Supplied material:
%%

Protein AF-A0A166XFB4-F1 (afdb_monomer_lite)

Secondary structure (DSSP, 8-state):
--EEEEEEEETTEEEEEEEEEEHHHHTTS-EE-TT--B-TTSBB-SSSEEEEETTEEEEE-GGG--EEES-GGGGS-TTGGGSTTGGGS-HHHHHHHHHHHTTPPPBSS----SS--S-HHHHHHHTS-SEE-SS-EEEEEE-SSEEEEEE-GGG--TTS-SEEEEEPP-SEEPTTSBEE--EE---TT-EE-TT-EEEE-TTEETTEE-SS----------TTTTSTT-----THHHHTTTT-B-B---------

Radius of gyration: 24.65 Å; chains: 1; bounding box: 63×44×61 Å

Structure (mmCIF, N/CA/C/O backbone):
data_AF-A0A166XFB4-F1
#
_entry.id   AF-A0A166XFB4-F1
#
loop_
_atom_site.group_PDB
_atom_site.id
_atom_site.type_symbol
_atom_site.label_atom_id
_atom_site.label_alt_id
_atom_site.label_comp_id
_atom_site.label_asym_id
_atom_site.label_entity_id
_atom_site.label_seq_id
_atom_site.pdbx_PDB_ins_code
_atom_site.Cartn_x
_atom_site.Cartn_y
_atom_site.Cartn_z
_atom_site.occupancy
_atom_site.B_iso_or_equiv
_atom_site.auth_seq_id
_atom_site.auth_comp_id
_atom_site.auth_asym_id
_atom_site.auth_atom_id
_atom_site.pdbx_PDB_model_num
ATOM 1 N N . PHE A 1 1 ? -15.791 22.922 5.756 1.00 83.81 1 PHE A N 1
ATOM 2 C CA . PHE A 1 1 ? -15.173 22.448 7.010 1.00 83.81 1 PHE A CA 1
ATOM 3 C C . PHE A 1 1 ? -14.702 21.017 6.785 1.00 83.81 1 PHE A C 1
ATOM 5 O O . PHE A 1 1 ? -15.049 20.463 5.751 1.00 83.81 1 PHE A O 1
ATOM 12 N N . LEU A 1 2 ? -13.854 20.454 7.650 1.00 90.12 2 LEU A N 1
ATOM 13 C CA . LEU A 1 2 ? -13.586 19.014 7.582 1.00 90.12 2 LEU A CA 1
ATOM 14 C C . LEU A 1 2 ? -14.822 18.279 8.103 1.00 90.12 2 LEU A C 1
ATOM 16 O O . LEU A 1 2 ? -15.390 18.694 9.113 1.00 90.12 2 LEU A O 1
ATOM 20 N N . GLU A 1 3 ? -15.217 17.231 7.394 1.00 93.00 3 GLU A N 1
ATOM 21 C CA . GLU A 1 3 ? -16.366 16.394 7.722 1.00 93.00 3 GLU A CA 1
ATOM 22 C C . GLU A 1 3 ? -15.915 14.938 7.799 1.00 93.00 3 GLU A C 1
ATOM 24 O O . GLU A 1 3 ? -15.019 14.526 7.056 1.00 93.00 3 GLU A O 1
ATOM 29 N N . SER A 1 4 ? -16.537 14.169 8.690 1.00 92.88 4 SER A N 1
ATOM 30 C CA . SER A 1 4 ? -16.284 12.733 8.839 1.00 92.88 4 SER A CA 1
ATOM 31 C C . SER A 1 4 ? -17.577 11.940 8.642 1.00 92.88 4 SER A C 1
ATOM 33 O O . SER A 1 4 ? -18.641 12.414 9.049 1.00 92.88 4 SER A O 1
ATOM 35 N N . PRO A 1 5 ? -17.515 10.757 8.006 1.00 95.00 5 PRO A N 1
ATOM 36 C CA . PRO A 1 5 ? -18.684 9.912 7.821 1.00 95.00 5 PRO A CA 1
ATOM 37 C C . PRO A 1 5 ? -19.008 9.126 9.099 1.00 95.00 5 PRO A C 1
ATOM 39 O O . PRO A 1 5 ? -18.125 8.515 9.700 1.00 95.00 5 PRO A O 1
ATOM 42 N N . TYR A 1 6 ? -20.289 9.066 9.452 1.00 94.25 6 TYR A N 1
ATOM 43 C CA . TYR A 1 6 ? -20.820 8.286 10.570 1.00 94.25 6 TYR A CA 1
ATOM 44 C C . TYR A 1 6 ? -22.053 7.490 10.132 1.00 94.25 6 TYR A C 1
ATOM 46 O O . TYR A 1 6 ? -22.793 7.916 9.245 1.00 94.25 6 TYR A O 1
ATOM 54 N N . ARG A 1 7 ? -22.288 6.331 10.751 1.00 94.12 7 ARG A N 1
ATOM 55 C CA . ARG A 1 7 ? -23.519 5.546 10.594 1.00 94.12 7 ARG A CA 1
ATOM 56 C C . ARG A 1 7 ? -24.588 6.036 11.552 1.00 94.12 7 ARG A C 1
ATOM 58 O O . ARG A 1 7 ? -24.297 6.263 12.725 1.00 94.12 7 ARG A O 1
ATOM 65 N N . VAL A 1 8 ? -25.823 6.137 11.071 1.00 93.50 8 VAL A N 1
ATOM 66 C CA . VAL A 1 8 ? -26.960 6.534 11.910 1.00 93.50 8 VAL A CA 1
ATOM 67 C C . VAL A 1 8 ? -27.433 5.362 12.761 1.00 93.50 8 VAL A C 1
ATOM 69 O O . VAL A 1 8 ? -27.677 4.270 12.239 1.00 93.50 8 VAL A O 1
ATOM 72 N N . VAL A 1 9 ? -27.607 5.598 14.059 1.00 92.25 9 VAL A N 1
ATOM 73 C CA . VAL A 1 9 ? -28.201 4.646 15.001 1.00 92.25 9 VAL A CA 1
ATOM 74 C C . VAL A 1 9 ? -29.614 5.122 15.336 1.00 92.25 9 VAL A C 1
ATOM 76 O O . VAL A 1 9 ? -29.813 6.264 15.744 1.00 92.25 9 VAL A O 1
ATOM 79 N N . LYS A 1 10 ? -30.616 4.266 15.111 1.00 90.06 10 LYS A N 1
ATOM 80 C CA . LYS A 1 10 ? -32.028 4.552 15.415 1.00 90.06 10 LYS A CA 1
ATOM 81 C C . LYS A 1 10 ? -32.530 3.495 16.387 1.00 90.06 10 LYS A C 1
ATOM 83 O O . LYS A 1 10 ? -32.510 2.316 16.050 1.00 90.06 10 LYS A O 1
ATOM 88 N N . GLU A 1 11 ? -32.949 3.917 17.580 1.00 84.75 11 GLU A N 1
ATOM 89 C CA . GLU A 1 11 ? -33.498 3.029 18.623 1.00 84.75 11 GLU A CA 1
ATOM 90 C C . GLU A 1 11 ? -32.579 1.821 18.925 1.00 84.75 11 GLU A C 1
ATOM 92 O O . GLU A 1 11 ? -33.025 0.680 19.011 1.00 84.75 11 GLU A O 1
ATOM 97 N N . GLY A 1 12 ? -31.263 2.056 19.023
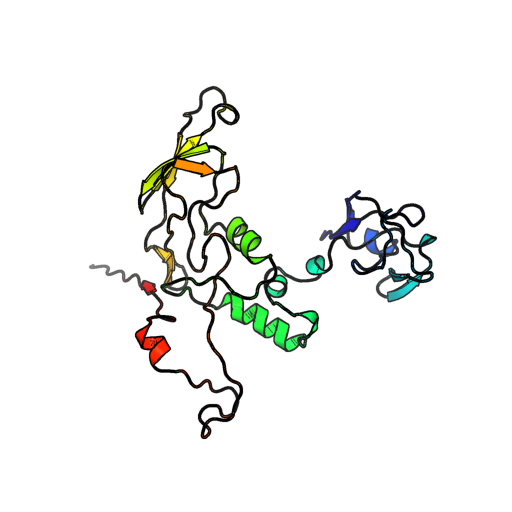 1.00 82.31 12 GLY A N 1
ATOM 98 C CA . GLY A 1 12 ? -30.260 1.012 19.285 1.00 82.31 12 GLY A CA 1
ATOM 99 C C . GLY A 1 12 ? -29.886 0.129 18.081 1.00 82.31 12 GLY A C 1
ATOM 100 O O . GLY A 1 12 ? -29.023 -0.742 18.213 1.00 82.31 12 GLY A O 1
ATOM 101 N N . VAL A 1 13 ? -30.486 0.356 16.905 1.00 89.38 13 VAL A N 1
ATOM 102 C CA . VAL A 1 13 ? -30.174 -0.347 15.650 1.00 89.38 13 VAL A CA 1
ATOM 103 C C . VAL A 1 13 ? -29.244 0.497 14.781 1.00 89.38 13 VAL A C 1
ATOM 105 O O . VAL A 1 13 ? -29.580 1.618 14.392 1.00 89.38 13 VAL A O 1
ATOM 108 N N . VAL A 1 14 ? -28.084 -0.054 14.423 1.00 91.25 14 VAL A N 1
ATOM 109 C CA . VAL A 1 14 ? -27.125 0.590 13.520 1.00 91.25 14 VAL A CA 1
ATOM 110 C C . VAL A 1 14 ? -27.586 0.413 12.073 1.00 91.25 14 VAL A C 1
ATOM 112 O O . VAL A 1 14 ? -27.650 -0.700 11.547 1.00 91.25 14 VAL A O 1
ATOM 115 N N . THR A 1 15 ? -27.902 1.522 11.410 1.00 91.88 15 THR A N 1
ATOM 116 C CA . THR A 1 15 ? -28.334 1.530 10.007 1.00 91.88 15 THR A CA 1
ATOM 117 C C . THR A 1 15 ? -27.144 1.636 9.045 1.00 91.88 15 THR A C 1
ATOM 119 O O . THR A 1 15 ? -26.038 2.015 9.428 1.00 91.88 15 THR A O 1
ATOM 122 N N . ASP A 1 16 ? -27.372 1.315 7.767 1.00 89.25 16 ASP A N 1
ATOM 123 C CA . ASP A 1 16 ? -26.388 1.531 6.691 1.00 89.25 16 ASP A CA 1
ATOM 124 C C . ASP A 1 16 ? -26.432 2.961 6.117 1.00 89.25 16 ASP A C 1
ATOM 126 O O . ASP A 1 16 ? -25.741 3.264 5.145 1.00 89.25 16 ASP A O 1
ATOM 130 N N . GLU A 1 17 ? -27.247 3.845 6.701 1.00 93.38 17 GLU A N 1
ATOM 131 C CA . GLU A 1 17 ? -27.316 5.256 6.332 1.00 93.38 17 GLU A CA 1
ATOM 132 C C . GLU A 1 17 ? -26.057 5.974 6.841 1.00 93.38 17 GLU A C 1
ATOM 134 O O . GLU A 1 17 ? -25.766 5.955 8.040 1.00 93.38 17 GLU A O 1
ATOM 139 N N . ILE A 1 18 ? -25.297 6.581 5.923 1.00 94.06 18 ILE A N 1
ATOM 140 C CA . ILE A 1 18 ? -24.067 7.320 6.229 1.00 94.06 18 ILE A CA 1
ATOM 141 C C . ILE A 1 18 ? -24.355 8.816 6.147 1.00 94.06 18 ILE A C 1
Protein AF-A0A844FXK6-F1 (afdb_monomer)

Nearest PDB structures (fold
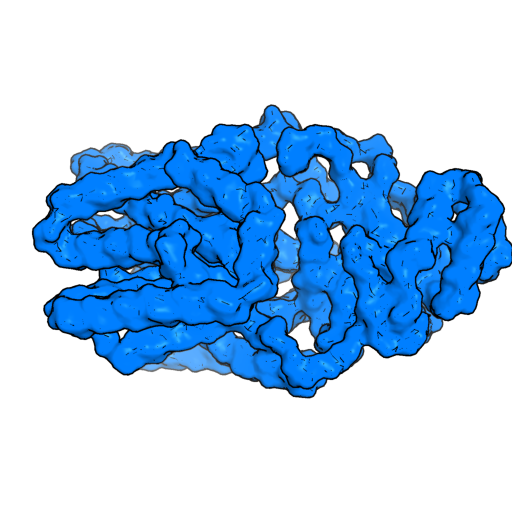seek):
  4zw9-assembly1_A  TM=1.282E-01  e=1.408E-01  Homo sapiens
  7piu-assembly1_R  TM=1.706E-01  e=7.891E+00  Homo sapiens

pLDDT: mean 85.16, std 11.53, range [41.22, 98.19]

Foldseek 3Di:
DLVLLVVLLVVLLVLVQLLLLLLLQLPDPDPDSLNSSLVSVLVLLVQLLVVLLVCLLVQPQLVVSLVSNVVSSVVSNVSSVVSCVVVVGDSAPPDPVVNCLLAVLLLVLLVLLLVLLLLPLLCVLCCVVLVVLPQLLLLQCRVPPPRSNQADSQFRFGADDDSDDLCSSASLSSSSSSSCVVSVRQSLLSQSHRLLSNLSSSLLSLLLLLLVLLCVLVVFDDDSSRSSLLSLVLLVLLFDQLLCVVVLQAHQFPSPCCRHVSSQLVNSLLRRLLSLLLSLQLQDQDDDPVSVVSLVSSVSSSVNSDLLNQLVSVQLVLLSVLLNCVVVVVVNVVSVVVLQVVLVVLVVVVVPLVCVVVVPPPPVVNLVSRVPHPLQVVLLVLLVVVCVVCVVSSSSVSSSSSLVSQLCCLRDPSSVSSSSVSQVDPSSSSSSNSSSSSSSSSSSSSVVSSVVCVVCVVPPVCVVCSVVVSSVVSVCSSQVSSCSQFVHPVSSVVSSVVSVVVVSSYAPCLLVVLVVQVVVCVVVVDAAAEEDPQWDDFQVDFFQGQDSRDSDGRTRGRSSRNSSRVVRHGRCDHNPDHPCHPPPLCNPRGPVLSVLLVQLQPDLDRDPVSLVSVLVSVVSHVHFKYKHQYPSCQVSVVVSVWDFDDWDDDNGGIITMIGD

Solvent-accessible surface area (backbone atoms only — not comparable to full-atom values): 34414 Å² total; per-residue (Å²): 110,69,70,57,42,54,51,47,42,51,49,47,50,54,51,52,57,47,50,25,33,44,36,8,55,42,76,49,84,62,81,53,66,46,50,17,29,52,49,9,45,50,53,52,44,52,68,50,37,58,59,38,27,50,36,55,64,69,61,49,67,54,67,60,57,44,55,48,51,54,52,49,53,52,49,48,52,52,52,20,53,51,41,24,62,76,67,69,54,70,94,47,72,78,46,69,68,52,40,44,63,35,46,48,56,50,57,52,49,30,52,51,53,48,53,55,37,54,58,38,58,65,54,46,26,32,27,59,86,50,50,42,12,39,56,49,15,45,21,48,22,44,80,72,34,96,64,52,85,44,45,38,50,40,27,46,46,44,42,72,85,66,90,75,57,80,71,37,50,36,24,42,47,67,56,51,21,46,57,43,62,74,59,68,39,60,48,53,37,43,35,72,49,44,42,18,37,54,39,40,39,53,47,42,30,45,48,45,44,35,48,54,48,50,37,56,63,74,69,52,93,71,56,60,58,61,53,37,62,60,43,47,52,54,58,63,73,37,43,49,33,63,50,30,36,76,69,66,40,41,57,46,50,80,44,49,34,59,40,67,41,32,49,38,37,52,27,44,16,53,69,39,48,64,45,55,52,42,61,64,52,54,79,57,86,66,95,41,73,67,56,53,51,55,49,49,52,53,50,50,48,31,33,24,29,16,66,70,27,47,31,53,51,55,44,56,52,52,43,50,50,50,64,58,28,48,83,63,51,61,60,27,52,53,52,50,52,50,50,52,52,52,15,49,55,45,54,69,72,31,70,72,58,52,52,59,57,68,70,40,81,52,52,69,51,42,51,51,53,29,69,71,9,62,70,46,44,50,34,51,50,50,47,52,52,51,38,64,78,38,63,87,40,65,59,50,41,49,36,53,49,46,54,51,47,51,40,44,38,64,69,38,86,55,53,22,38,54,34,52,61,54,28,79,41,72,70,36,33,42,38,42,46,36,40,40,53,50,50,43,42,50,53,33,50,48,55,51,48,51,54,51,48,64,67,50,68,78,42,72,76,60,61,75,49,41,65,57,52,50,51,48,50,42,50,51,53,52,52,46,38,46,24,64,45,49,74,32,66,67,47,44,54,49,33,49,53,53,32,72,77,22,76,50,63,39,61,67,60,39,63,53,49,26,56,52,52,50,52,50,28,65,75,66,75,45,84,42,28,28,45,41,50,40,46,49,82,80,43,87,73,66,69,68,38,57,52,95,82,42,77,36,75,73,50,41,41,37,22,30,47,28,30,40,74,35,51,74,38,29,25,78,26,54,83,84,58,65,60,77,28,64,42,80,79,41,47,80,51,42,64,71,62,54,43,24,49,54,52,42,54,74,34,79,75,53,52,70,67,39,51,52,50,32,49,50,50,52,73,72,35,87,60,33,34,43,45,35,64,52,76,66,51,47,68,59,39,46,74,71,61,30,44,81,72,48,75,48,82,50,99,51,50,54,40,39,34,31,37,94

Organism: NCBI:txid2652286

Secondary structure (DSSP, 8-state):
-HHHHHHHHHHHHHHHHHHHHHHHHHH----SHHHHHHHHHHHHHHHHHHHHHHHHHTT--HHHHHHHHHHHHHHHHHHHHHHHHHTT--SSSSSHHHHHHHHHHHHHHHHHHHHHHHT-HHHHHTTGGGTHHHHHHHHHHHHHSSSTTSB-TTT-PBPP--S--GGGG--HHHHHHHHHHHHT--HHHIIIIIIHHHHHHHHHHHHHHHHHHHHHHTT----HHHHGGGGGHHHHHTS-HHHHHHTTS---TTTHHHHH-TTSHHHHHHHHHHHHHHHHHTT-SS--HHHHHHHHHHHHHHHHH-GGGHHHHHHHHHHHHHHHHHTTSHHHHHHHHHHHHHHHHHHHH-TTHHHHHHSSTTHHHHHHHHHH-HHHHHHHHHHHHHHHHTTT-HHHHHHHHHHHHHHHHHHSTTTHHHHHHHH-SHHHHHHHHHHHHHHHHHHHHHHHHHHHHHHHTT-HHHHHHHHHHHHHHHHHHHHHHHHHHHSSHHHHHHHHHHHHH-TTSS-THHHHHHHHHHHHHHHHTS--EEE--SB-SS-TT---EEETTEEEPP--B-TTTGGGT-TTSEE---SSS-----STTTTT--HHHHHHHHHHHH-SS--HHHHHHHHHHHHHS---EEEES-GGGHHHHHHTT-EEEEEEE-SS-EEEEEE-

%%

Instructions to follow: Take the lines above from the one containing "ATOM 3 C C ." down to the one containing "ATOM 13 C CA", and transcribe them exactly, both ends included.

Output for this exercise:
ATOM 3 C C . PHE A 1 1 ? -14.702 21.017 6.785 1.00 83.81 1 PHE A C 1
ATOM 5 O O . PHE A 1 1 ? -15.049 20.463 5.751 1.00 83.81 1 PHE A O 1
ATOM 12 N N . LEU A 1 2 ? -13.854 20.454 7.650 1.00 90.12 2 LEU A N 1
ATOM 13 C CA . LEU A 1 2 ? -13.586 19.014 7.582 1.00 90.12 2 LEU A CA 1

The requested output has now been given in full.